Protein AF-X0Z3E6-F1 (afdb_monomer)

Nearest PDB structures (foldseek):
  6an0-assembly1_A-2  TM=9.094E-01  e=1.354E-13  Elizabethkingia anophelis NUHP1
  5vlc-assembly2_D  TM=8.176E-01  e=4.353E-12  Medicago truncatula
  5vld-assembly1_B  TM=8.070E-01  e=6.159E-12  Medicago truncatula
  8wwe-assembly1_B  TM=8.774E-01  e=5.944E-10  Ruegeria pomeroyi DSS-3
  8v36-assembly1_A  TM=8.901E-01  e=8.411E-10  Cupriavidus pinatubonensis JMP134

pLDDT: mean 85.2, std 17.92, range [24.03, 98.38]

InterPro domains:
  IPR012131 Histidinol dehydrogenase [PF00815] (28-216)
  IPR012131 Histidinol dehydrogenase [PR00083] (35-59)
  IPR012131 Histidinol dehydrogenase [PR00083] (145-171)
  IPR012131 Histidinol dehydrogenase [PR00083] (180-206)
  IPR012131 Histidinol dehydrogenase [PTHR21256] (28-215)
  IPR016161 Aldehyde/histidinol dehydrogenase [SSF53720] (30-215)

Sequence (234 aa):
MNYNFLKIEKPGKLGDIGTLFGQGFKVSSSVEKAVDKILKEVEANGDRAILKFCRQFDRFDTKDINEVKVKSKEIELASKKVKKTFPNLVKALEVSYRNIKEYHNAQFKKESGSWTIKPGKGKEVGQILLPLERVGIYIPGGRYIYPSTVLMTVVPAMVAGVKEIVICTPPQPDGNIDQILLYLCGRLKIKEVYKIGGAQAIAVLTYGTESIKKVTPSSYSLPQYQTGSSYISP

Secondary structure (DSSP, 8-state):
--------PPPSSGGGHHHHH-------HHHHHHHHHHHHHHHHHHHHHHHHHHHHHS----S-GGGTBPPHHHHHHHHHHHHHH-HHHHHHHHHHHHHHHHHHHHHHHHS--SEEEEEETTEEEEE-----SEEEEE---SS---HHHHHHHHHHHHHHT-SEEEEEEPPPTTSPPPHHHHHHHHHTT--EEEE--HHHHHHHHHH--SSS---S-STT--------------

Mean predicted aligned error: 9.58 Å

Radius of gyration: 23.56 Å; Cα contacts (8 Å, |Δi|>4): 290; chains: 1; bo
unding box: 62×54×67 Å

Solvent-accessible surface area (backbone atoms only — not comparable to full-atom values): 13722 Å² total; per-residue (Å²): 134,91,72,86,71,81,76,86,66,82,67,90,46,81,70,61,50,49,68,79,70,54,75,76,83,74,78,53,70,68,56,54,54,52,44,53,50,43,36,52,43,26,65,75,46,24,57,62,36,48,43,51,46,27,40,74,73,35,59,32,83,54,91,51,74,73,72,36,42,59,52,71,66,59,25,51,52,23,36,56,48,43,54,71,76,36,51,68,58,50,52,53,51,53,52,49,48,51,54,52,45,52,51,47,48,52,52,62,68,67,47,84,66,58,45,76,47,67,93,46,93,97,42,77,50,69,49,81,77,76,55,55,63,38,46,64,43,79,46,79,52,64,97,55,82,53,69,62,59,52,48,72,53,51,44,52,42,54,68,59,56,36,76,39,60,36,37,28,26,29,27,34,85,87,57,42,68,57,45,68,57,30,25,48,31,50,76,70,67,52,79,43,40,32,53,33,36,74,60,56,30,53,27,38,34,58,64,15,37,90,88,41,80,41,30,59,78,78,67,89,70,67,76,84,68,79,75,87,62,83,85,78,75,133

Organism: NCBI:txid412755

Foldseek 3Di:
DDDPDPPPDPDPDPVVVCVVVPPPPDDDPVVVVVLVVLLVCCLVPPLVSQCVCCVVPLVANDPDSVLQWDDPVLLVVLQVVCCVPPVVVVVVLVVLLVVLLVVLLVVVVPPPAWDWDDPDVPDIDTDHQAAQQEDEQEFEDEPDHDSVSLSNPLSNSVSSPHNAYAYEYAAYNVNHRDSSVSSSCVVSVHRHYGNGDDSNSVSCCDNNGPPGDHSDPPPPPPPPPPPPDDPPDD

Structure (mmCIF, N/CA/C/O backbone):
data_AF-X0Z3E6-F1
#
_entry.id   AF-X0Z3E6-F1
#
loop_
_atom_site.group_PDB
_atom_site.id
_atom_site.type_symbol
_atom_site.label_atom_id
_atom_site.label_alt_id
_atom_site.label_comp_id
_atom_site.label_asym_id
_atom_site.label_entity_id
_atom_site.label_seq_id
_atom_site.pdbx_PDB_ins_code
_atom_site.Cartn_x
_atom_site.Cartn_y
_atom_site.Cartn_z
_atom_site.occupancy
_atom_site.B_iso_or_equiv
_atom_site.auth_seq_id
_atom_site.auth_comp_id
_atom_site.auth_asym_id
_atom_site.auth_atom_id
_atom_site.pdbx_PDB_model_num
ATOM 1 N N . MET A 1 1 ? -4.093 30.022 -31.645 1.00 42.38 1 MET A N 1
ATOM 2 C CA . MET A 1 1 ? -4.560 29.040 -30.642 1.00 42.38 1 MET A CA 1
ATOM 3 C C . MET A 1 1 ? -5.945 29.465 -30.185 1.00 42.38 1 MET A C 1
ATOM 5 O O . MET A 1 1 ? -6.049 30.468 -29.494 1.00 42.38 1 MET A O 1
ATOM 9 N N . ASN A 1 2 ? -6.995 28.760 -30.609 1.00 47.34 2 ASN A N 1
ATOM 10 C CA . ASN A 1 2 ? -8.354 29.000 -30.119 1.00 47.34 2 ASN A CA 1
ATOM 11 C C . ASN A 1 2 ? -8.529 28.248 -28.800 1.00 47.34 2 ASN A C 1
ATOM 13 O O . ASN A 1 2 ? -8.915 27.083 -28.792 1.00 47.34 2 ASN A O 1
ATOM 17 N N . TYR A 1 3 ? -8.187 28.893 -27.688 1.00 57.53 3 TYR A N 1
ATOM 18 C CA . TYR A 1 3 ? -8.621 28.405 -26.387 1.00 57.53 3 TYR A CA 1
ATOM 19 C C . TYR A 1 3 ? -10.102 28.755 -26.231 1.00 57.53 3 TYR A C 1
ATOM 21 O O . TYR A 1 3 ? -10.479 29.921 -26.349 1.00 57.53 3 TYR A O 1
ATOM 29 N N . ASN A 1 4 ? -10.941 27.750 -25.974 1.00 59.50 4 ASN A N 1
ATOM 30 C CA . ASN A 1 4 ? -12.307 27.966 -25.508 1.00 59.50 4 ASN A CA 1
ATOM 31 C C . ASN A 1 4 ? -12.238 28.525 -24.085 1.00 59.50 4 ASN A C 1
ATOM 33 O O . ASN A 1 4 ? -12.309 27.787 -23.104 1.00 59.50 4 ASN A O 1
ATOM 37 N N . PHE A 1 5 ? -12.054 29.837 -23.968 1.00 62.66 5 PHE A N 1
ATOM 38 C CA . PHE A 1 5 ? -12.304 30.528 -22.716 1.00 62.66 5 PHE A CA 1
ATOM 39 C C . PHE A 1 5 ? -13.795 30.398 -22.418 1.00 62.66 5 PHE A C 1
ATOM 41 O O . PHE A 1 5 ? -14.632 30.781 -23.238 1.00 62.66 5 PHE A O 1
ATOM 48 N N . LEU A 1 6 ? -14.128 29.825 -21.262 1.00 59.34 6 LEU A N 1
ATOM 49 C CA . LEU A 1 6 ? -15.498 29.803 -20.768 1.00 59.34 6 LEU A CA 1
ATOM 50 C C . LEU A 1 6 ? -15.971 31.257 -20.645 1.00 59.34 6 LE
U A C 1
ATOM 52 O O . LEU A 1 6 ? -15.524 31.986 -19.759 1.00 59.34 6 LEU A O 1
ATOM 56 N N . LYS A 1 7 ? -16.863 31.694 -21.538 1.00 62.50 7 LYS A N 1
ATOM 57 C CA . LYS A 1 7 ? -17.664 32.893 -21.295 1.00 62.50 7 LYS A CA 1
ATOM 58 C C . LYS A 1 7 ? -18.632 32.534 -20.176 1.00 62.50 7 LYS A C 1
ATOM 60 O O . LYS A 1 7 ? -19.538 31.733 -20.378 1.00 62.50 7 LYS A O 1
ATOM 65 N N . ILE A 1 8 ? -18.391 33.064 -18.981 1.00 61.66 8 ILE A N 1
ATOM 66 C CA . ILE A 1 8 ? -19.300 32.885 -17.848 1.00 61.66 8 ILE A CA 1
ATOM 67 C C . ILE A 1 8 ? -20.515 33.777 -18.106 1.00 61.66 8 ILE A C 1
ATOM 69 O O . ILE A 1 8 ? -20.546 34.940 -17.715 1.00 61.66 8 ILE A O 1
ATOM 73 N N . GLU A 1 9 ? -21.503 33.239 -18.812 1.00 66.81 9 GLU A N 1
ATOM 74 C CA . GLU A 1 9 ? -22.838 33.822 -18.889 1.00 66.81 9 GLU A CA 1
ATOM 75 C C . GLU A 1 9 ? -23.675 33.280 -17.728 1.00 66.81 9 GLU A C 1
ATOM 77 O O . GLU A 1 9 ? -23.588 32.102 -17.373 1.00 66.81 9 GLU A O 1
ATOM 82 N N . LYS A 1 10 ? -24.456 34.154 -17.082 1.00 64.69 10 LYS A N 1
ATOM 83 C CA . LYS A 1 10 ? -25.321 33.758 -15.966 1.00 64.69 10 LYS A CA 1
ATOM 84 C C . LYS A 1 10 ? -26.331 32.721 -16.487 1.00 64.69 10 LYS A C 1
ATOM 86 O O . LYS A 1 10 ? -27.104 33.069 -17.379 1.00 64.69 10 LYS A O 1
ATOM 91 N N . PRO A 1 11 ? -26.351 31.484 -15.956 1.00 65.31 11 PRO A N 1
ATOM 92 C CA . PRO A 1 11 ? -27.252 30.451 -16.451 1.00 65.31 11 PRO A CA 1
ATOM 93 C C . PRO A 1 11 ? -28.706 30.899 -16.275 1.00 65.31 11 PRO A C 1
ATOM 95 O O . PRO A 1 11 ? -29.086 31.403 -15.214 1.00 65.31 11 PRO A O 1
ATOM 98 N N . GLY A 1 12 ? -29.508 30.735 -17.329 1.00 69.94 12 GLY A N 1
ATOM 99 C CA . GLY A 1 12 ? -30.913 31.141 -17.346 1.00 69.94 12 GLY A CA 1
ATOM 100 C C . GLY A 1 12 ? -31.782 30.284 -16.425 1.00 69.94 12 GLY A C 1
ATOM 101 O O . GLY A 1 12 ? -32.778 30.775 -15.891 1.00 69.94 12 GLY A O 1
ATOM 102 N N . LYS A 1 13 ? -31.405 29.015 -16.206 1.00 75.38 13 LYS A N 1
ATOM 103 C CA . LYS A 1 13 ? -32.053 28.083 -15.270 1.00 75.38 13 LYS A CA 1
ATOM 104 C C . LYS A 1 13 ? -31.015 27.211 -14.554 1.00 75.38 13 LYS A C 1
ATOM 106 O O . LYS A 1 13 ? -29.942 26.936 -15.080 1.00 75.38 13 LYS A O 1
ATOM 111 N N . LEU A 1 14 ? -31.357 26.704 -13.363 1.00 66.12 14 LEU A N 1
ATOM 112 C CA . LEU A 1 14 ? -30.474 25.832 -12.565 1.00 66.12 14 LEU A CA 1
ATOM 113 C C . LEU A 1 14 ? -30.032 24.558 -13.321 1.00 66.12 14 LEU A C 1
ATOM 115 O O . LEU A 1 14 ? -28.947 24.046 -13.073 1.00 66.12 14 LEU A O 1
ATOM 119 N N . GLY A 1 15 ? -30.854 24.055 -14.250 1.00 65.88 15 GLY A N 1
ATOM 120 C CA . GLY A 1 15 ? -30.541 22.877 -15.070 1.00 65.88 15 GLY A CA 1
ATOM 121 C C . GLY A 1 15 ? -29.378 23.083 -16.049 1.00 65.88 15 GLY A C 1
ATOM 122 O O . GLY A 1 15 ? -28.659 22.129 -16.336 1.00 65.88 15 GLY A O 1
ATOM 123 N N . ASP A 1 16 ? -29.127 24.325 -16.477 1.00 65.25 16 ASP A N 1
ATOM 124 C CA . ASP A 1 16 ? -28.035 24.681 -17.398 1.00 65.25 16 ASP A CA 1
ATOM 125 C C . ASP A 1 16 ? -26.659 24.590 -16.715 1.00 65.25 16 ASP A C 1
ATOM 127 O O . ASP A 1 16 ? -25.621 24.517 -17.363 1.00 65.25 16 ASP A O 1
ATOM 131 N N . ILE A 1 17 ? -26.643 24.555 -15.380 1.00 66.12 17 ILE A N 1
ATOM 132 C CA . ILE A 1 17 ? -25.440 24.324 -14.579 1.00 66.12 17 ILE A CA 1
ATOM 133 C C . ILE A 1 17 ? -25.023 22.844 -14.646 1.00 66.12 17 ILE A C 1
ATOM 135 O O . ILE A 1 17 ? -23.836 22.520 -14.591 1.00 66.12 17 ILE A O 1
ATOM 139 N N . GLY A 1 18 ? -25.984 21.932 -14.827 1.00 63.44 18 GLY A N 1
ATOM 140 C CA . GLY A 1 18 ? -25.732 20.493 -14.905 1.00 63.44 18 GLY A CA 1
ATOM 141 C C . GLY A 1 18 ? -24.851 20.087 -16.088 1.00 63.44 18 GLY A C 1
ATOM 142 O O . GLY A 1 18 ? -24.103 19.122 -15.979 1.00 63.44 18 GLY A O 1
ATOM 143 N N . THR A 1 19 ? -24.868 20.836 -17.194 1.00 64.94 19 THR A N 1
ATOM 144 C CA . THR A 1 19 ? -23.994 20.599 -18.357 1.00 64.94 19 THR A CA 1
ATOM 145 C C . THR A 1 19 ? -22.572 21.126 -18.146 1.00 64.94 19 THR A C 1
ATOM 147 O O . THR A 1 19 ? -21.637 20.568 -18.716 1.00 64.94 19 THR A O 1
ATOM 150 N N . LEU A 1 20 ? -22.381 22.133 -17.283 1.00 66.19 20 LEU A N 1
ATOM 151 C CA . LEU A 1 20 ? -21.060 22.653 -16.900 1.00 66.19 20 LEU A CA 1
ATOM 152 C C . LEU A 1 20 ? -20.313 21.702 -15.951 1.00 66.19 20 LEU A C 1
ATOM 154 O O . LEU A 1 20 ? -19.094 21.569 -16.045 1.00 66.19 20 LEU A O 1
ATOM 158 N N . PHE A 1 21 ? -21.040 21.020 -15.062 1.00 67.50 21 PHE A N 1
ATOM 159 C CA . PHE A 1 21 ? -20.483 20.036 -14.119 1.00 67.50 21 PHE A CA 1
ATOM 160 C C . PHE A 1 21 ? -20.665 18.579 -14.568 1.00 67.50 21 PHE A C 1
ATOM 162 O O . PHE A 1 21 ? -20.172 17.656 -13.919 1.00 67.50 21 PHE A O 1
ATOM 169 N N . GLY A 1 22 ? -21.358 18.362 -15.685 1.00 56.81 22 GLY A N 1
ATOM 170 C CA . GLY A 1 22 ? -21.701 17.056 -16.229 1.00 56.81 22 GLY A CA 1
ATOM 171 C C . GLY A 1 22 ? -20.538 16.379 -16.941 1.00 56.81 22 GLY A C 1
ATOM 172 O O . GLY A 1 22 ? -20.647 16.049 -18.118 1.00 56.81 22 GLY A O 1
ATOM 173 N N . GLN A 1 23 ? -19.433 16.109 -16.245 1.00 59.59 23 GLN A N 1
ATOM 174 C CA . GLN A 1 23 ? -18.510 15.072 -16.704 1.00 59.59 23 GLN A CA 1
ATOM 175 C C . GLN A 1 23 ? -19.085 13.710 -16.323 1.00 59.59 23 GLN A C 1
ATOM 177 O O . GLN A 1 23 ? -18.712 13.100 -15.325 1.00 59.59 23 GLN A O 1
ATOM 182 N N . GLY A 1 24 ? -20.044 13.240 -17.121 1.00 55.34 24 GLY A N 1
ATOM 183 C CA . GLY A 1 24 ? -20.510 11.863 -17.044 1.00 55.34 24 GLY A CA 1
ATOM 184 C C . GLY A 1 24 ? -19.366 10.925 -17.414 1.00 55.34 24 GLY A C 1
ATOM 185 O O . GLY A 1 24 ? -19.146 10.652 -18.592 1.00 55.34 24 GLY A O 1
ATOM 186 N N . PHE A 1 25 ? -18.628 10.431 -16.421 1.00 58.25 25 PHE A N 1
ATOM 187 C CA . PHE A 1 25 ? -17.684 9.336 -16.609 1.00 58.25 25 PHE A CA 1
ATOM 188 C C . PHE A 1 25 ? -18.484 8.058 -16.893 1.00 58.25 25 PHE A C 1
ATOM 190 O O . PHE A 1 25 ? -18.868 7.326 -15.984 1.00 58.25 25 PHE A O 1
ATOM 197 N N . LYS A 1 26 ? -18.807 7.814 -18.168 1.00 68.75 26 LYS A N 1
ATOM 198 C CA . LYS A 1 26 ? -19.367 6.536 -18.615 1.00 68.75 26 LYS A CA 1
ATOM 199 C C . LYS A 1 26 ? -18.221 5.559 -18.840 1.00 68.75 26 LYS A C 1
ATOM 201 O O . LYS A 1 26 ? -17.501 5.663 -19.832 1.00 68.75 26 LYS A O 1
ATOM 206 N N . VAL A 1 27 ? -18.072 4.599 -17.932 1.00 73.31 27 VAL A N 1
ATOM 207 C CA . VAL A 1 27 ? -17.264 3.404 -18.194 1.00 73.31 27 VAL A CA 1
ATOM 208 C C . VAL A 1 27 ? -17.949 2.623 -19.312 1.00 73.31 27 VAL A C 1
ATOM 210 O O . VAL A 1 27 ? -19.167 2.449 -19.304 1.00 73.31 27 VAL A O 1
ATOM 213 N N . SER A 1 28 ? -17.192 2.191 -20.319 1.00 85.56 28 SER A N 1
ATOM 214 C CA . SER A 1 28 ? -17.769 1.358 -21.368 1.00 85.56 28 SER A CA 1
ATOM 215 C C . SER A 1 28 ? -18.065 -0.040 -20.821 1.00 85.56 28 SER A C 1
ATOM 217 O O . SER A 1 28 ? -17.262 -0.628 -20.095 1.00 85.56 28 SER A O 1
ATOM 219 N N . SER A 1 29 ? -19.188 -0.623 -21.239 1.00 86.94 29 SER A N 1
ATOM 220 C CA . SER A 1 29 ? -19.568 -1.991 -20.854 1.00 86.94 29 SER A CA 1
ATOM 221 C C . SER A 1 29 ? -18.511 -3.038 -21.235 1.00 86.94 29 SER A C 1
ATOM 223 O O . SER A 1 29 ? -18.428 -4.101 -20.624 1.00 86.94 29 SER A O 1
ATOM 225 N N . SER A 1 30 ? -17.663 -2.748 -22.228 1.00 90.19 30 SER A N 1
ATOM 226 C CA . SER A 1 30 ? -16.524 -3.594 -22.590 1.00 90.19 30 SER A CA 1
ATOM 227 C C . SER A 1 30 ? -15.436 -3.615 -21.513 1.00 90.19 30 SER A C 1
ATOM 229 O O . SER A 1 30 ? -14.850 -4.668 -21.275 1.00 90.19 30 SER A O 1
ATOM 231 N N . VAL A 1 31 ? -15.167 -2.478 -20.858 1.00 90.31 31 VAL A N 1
********
What the task asks:
Using the material above, transcribe exactly the lines from the line with "ATOM 173 N N" to the line with "ATOM 177 O O"; both count, and nothing else goes in.

Solved problem:
ATOM 173 N N . GLN A 1 23 ? -19.433 16.109 -16.245 1.00 59.59 23 GLN A N 1
ATOM 174 C CA . GLN A 1 23 ? -18.510 15.072 -16.704 1.00 59.59 23 GLN A CA 1
ATOM 175 C C . GLN A 1 23 ? -19.085 13.710 -16.323 1.00 59.59 23 GLN A C 1
ATOM 177 O O . GLN A 1 23 ? -18.712 13.100 -15.325 1.00 59.59 23 GLN A O 1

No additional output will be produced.